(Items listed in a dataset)
= Beginning of Section =

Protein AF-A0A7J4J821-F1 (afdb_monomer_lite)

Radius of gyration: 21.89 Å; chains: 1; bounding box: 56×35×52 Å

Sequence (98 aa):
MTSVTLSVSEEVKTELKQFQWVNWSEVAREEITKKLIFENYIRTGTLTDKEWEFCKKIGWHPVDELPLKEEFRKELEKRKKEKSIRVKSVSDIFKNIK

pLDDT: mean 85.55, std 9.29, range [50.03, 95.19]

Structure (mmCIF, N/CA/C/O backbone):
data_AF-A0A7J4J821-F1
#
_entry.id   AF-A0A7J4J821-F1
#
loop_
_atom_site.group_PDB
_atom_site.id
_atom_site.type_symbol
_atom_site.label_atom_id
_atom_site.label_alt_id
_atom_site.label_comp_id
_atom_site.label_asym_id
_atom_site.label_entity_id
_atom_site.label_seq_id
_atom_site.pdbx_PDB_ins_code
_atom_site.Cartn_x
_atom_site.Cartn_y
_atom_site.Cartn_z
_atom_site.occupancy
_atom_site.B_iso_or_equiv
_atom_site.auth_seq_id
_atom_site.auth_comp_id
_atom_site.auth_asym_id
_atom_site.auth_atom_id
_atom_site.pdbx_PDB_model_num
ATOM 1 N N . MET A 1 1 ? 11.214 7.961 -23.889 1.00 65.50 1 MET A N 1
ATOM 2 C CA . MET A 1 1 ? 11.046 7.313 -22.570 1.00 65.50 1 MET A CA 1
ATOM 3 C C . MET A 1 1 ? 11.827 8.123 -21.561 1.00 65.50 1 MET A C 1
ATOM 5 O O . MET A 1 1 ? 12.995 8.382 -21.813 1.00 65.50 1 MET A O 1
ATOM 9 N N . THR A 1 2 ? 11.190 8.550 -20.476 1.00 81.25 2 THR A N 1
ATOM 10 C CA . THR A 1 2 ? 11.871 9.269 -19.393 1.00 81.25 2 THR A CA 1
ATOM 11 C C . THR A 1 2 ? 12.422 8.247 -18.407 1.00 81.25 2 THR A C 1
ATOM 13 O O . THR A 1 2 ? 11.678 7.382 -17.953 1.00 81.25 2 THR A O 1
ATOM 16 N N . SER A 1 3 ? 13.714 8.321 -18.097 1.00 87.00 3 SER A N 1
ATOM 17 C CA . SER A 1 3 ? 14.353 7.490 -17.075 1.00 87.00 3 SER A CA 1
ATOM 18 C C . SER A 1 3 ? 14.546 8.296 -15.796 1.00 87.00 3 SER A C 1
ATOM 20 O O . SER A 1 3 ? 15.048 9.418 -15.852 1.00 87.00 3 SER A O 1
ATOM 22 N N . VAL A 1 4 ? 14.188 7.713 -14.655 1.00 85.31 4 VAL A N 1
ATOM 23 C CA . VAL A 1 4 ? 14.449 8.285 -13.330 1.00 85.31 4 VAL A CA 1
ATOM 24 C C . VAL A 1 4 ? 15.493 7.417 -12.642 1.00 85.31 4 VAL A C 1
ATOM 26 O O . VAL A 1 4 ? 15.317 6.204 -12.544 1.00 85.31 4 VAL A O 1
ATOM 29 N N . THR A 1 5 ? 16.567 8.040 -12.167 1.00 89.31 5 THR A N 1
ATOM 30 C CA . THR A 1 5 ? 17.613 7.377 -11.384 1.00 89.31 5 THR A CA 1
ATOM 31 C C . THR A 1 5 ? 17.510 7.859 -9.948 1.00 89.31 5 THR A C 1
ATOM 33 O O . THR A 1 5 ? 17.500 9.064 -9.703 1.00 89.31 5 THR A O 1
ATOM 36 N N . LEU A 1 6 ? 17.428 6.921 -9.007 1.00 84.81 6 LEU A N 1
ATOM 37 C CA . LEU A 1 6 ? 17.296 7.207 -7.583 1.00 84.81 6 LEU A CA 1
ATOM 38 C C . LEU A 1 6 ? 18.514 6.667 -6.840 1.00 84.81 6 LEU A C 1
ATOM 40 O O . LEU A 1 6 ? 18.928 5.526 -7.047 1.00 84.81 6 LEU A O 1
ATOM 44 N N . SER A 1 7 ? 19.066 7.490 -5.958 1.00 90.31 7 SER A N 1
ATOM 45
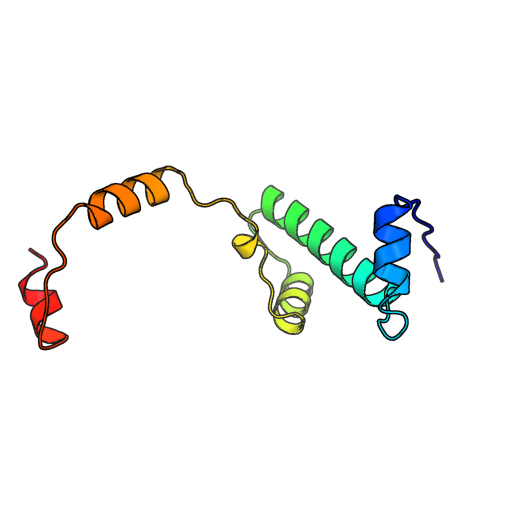 C CA . SER A 1 7 ? 20.071 7.065 -4.991 1.00 90.31 7 SER A CA 1
ATOM 46 C C . SER A 1 7 ? 19.363 6.356 -3.839 1.00 90.31 7 SER A C 1
ATOM 48 O O . SER A 1 7 ? 18.460 6.929 -3.232 1.00 90.31 7 SER A O 1
ATOM 50 N N . VAL A 1 8 ? 19.771 5.130 -3.522 1.00 89.31 8 VAL A N 1
ATOM 51 C CA . VAL A 1 8 ? 19.280 4.374 -2.359 1.00 89.31 8 VAL A CA 1
ATOM 52 C C . VAL A 1 8 ? 20.450 4.030 -1.444 1.00 89.31 8 VAL A C 1
ATOM 54 O O . VAL A 1 8 ? 21.600 4.042 -1.886 1.00 89.31 8 VAL A O 1
ATOM 57 N N . SER A 1 9 ? 20.170 3.738 -0.174 1.00 95.19 9 SER A N 1
ATOM 58 C CA . SER A 1 9 ? 21.212 3.312 0.759 1.00 95.19 9 SER A CA 1
ATOM 59 C C . SER A 1 9 ? 21.793 1.947 0.360 1.00 95.19 9 SER A C 1
ATOM 61 O O . SER A 1 9 ? 21.160 1.168 -0.364 1.00 95.19 9 SER A O 1
ATOM 63 N N . GLU A 1 10 ? 23.015 1.646 0.805 1.00 94.06 10 GLU A N 1
ATOM 64 C CA . GLU A 1 10 ? 23.668 0.378 0.453 1.00 94.06 10 GLU A CA 1
ATOM 65 C C . GLU A 1 10 ? 22.971 -0.830 1.100 1.00 94.06 10 GLU A C 1
ATOM 67 O O . GLU A 1 10 ? 22.984 -1.917 0.520 1.00 94.06 10 GLU A O 1
ATOM 72 N N . GLU A 1 11 ? 22.295 -0.647 2.239 1.00 95.12 11 GLU A N 1
ATOM 73 C CA . GLU A 1 11 ? 21.469 -1.683 2.871 1.00 95.12 11 GLU A CA 1
ATOM 74 C C . GLU A 1 11 ? 20.313 -2.078 1.949 1.00 95.12 11 GLU A C 1
ATOM 76 O O . GLU A 1 11 ? 20.212 -3.237 1.544 1.00 95.12 11 GLU A O 1
ATOM 81 N N . VAL A 1 12 ? 19.516 -1.096 1.507 1.00 91.50 12 VAL A N 1
ATOM 82 C CA . VAL A 1 12 ? 18.388 -1.320 0.590 1.00 91.50 12 VAL A CA 1
ATOM 83 C C . VAL A 1 12 ? 18.880 -1.950 -0.708 1.00 91.50 12 VAL A C 1
ATOM 85 O O . VAL A 1 12 ? 18.330 -2.936 -1.185 1.00 91.50 12 VAL A O 1
ATOM 88 N N . LYS A 1 13 ? 19.974 -1.442 -1.275 1.00 91.25 13 LYS A N 1
ATOM 89 C CA . LYS A 1 13 ? 20.569 -2.002 -2.495 1.00 91.25 13 LYS A CA 1
ATOM 90 C C . LYS A 1 13 ? 20.994 -3.462 -2.328 1.00 91.25 13 LYS A C 1
ATOM 92 O O . LYS A 1 13 ? 20.901 -4.234 -3.282 1.00 91.25 13 LYS A O 1
ATOM 97 N N . THR A 1 14 ? 21.471 -3.842 -1.146 1.00 93.81 14 THR A N 1
ATOM 98 C CA . THR A 1 14 ? 21.850 -5.224 -0.834 1.00 93.81 14 THR A CA 1
ATOM 99 C C . THR A 1 14 ? 20.621 -6.121 -0.723 1.00 93.81 14 THR A C 1
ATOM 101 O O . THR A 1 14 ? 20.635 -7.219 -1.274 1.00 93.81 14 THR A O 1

= End of Section =

■ WHAT YOU SHOULD DO: Your task is to set down exactly the lines from the line containing "ATOM 52 C C" to the end of the data above, including both ends.

■ WRITTEN RESPONSE:
ATOM 52 C C . VAL A 1 8 ? 20.450 4.030 -1.444 1.00 89.31 8 VAL A C 1
ATOM 54 O O . VAL A 1 8 ? 21.600 4.042 -1.886 1.00 89.31 8 VAL A O 1
ATOM 57 N N . SER A 1 9 ? 20.170 3.738 -0.174 1.00 95.19 9 SER A N 1
ATOM 58 C CA . SER A 1 9 ? 21.212 3.312 0.759 1.00 95.19 9 SER A CA 1
ATOM 59 C C . SER A 1 9 ? 21.793 1.947 0.360 1.00 95.19 9 SER A C 1
ATOM 61 O O . SER A 1 9 ? 21.160 1.168 -0.364 1.00 95.19 9 SER A O 1
ATOM 63 N N . GLU A 1 10 ? 23.015 1.646 0.805 1.00 94.06 10 GLU A N 1
ATOM 64 C CA . GLU A 1 10 ? 23.668 0.378 0.453 1.00 94.06 10 GLU A CA 1
ATOM 65 C C . GLU A 1 10 ? 22.971 -0.830 1.100 1.00 94.06 10 GLU A C 1
ATOM 67 O O . GLU A 1 10 ? 22.984 -1.917 0.520 1.00 94.06 10 GLU A O 1
ATOM 72 N N . GLU A 1 11 ? 22.295 -0.647 2.239 1.00 95.12 11 GLU A N 1
ATOM 73 C CA . GLU A 1 11 ? 21.469 -1.683 2.871 1.00 95.12 11 GLU A CA 1
ATOM 74 C C . GLU A 1 11 ? 20.313 -2.078 1.949 1.00 95.12 11 GLU A C 1
ATOM 76 O O . GLU A 1 11 ? 20.212 -3.237 1.544 1.00 95.12 11 GLU A O 1
ATOM 81 N N . VAL A 1 12 ? 19.516 -1.096 1.507 1.00 91.50 12 VAL A N 1
ATOM 82 C CA . VAL A 1 12 ? 18.388 -1.320 0.590 1.00 91.50 12 VAL A CA 1
ATOM 83 C C . VAL A 1 12 ? 18.880 -1.950 -0.708 1.00 91.50 12 VAL A C 1
ATOM 85 O O . VAL A 1 12 ? 18.330 -2.936 -1.185 1.00 91.50 12 VAL A O 1
ATOM 88 N N . LYS A 1 13 ? 19.974 -1.442 -1.275 1.00 91.25 13 LYS A N 1
ATOM 89 C CA . LYS A 1 13 ? 20.569 -2.002 -2.495 1.00 91.25 13 LYS A CA 1
ATOM 90 C C . LYS A 1 13 ? 20.994 -3.462 -2.328 1.00 91.25 13 LYS A C 1
ATOM 92 O O . LYS A 1 13 ? 20.901 -4.234 -3.282 1.00 91.25 13 LYS A O 1
ATOM 97 N N . THR A 1 14 ? 21.471 -3.842 -1.146 1.00 93.81 14 THR A N 1
ATOM 98 C CA . THR A 1 14 ? 21.850 -5.224 -0.834 1.00 93.81 14 THR A CA 1
ATOM 99 C C . THR A 1 14 ? 20.621 -6.121 -0.723 1.00 93.81 14 THR A C 1
ATOM 101 O O . THR A 1 14 ? 20.635 -7.219 -1.274 1.00 93.81 14 THR A O 1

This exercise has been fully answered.